“Estos recuerdos lastiman el corazón”, era una de las reflexiones de un paciente que el 26 de abril del 2013 vivió en carne propia un episodio de violencia protagonizado por la Policía Metropolitana. Junto a varios pacientes del Hospital José T. Borda se encontraban familiares de los internos, trabajadores, periodistas  y médicos del establecimiento de salud. Hoy, cuatro años después, se reunieron cerca del mural del hospital que tiene plasmado el momento en que la gendarmería arremetió con perdigones, queriendo imponer su deseo de construir un centro cívico y destruyendo el lugar donde se encontraban los ‘Talleres protegidos’.

Una asamblea solemne organizada por la Asociación de Trabajadores del Estado (ATE), contó con la presencia de directivos del hospital neuropsiquiátrico, pacientes –la mayoría superaban los 50 años de edad-, colectivos sociales, medios de comunicación, moradores de Barracas y la presencia de la radio institucional La Colifata, quienes dirigieron el encuentro y transmitieron en vivo un programa especial por los cuatro años de la represión y para pedir justicia por los violentos hechos ocurridos en 2013 con plena complicidad entre el Gobierno de la Ciudad y las fuerzas de seguridad.

Hospital Borda

Marcela Morán, delegada de ATE, relata cómo en el 2013 “la Policía entró por atrás violando candados con el único objetivo de terminar con un taller protegido, utilizando balas de goma y gas lacrimógeno. Queremos que la memoria siga viva. Repudiamos estos hechos y pedimos justicia, pues los que realizaron este hecho fueron liberados y dos de los compañeros heridos están hasta ahora procesados”.

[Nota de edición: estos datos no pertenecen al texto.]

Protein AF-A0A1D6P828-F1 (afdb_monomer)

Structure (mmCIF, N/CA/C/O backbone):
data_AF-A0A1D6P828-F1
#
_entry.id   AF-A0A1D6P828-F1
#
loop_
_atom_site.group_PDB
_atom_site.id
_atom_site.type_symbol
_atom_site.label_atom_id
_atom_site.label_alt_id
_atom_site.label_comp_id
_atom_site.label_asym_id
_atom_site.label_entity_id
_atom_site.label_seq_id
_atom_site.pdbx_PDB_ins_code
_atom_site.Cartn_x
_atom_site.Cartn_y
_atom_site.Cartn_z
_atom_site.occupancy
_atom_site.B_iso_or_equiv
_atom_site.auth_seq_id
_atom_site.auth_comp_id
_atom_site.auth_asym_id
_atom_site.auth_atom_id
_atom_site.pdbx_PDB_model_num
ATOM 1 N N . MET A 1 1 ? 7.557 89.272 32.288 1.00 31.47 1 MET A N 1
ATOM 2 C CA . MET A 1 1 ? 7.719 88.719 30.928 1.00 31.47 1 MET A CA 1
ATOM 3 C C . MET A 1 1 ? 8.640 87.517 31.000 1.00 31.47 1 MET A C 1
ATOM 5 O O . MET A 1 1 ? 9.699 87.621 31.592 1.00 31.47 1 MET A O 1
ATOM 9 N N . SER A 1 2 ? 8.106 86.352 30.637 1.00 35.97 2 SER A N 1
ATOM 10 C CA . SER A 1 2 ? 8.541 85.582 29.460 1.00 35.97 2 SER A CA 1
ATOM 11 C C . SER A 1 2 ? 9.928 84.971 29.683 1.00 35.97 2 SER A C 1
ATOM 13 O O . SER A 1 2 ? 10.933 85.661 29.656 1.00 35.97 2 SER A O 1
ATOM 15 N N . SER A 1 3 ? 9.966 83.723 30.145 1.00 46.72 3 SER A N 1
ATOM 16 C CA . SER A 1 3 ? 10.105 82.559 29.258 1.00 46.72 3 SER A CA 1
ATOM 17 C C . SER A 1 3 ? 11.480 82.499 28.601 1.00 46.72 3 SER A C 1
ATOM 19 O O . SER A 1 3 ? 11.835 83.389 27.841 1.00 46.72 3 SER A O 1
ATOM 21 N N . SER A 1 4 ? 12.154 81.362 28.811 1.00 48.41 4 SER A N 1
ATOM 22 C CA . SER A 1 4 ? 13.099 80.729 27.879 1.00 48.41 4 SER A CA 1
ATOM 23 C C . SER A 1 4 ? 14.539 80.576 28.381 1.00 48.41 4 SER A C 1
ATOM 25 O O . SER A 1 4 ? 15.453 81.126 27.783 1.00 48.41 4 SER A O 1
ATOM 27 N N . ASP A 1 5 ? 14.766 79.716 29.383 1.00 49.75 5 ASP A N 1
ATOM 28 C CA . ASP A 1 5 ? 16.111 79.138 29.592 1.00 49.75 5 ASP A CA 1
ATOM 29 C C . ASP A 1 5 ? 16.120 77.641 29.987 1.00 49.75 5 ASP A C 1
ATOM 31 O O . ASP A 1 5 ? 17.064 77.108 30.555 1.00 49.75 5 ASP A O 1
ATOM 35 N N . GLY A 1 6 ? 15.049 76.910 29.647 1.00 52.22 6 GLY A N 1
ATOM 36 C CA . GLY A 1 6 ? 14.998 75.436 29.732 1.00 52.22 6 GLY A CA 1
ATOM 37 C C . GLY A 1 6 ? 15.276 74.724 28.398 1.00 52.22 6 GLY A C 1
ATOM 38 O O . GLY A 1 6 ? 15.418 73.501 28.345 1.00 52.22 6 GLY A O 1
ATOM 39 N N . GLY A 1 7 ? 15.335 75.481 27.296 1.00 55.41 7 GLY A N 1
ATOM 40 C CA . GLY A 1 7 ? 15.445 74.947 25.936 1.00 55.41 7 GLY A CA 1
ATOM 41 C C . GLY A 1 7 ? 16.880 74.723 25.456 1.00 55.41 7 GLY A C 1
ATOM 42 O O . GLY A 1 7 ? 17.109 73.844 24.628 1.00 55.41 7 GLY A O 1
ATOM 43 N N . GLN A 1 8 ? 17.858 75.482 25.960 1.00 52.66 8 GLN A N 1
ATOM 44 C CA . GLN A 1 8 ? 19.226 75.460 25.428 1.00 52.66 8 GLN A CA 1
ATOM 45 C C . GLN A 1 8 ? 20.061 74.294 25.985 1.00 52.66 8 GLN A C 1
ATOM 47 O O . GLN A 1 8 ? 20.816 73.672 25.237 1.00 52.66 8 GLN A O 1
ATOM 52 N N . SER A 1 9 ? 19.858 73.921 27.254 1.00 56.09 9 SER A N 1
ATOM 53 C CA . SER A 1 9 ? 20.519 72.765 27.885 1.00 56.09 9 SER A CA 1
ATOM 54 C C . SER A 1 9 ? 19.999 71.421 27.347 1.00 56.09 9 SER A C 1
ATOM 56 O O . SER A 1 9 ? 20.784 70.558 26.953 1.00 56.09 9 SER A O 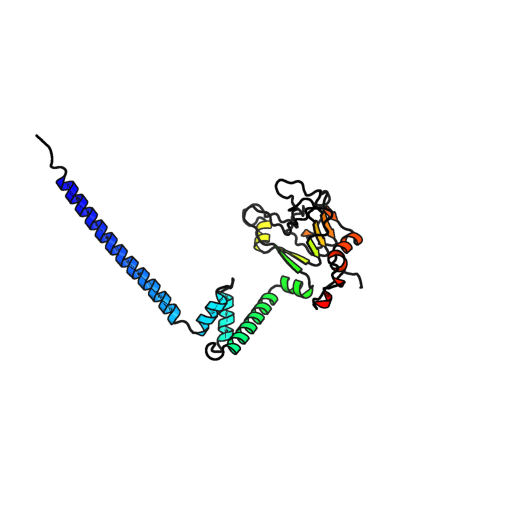1
ATOM 58 N N . ARG A 1 10 ? 18.673 71.276 27.180 1.00 61.38 10 ARG A N 1
ATOM 59 C CA . ARG A 1 10 ? 18.054 70.096 26.543 1.00 61.38 10 ARG A CA 1
ATOM 60 C C . ARG A 1 1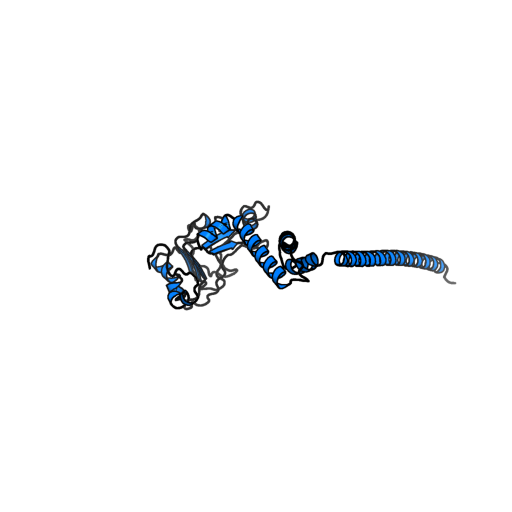0 ? 18.510 69.895 25.097 1.00 61.38 10 ARG A C 1
ATOM 62 O O . ARG A 1 10 ? 18.789 68.767 24.710 1.00 61.38 10 ARG A O 1
ATOM 69 N N . LYS A 1 11 ? 18.645 70.970 24.310 1.00 60.03 11 LYS A N 1
ATOM 70 C CA . LYS A 1 11 ? 19.171 70.894 22.935 1.00 60.03 11 LYS A CA 1
ATOM 71 C C . LYS A 1 11 ? 20.623 70.407 22.901 1.00 60.03 11 LYS A C 1
ATOM 73 O O . LYS A 1 11 ? 20.950 69.571 22.068 1.00 60.03 11 LYS A O 1
ATOM 78 N N . ARG A 1 12 ? 21.478 70.859 23.826 1.00 64.31 12 ARG A N 1
ATOM 79 C CA . ARG A 1 12 ? 22.878 70.399 23.929 1.00 64.31 12 ARG A CA 1
ATOM 80 C C . ARG A 1 12 ? 22.985 68.932 24.364 1.00 64.31 12 ARG A C 1
ATOM 82 O O . ARG A 1 12 ? 23.797 68.203 23.804 1.00 64.31 12 ARG A O 1
ATOM 89 N N . LEU A 1 13 ? 22.130 68.484 25.288 1.00 65.88 13 LEU A N 1
ATOM 90 C CA . LEU A 1 13 ? 22.067 67.081 25.715 1.00 65.88 13 LEU A CA 1
ATOM 91 C C . LEU A 1 13 ? 21.586 66.160 24.579 1.00 65.88 13 LEU A C 1
ATOM 93 O O . LEU A 1 13 ? 22.185 65.117 24.336 1.00 65.88 13 LEU A O 1
ATOM 97 N N . VAL A 1 14 ? 20.549 66.571 23.840 1.00 71.50 14 VAL A N 1
ATOM 98 C CA . VAL A 1 14 ? 20.026 65.816 22.688 1.00 71.50 14 VAL A CA 1
ATOM 99 C C . VAL A 1 14 ? 21.072 65.711 21.578 1.00 71.50 14 VAL A C 1
ATOM 101 O O . VAL A 1 14 ? 21.267 64.626 21.044 1.00 71.50 14 VAL A O 1
ATOM 104 N N . VAL A 1 15 ? 21.798 66.793 21.272 1.00 73.12 15 VAL A N 1
ATOM 105 C CA . VAL A 1 15 ? 22.881 66.775 20.269 1.00 73.12 15 VAL A CA 1
ATOM 106 C C . VAL A 1 15 ? 24.037 65.862 20.702 1.00 73.12 15 VAL A C 1
ATOM 108 O O . VAL A 1 15 ? 24.580 65.135 19.872 1.00 73.12 15 VAL A O 1
ATOM 111 N N . GLY A 1 16 ? 24.379 65.836 21.995 1.00 74.88 16 GLY A N 1
ATOM 112 C CA . GLY A 1 16 ? 25.398 64.931 22.536 1.00 74.88 16 GLY A CA 1
ATOM 113 C C . GLY A 1 16 ? 25.012 63.452 22.427 1.00 74.88 16 GLY A C 1
ATOM 114 O O . GLY A 1 16 ? 25.808 62.646 21.949 1.00 74.88 16 GLY A O 1
ATOM 115 N N . VAL A 1 17 ? 23.777 63.097 22.798 1.00 78.31 17 VAL A N 1
ATOM 116 C CA . VAL A 1 17 ? 23.276 61.712 22.709 1.00 78.31 17 VAL A CA 1
ATOM 117 C C . VAL A 1 17 ? 23.181 61.251 21.255 1.00 78.31 17 VAL A C 1
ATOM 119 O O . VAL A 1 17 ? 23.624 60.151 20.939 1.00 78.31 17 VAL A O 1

“Hace cuatro años atrás, había un negocio inmobiliario gigantesco (la construcción del centro cívico) que en ese momento lo pudimos frenar”, expresó Gustavo Fernández, Secretario de la Junta Interna de Delegados de ATE.  Son tres los pedidos principales que ATE le hace al Estado: Por un lado, el encarcelamiento de los responsables que incluye desde Macri (Jefe de Gobierno CABA 2013), Vidal, Rodríguez Larreta, Montenegro, Chaín, Rebaud hasta los jefes de la entonces policía metropolitana. En segunda instancia, la reconstrucción del taller protegido intrahospitalario 19 en el lugar que funcionaba. Y por último,  la absolución de los compañeros detenidos.

La reconstrucción del Taller 19

“Queremos que el taller 19 se reconstruya. Acondicionaron otro lugar, pero que no es lo mismo. En los talleres se hacen la parte inmobiliaria como camas para el hospital. Una tarea de rehabilitación que trabajaba con los pacientes para que puedan ser insertos en la sociedad con un oficio aprendido para trabajar”, mencionó Morán.

“Ni centro cívico ni alcaldía”

Cuatro años después, la historia de la represión en el Borda podría repetirse. La instalación de una cárcel en donde funcionaba la Unidad Penitenciaria Nº 20 es uno de los objetivos del actual Gobierno de la Ciudad.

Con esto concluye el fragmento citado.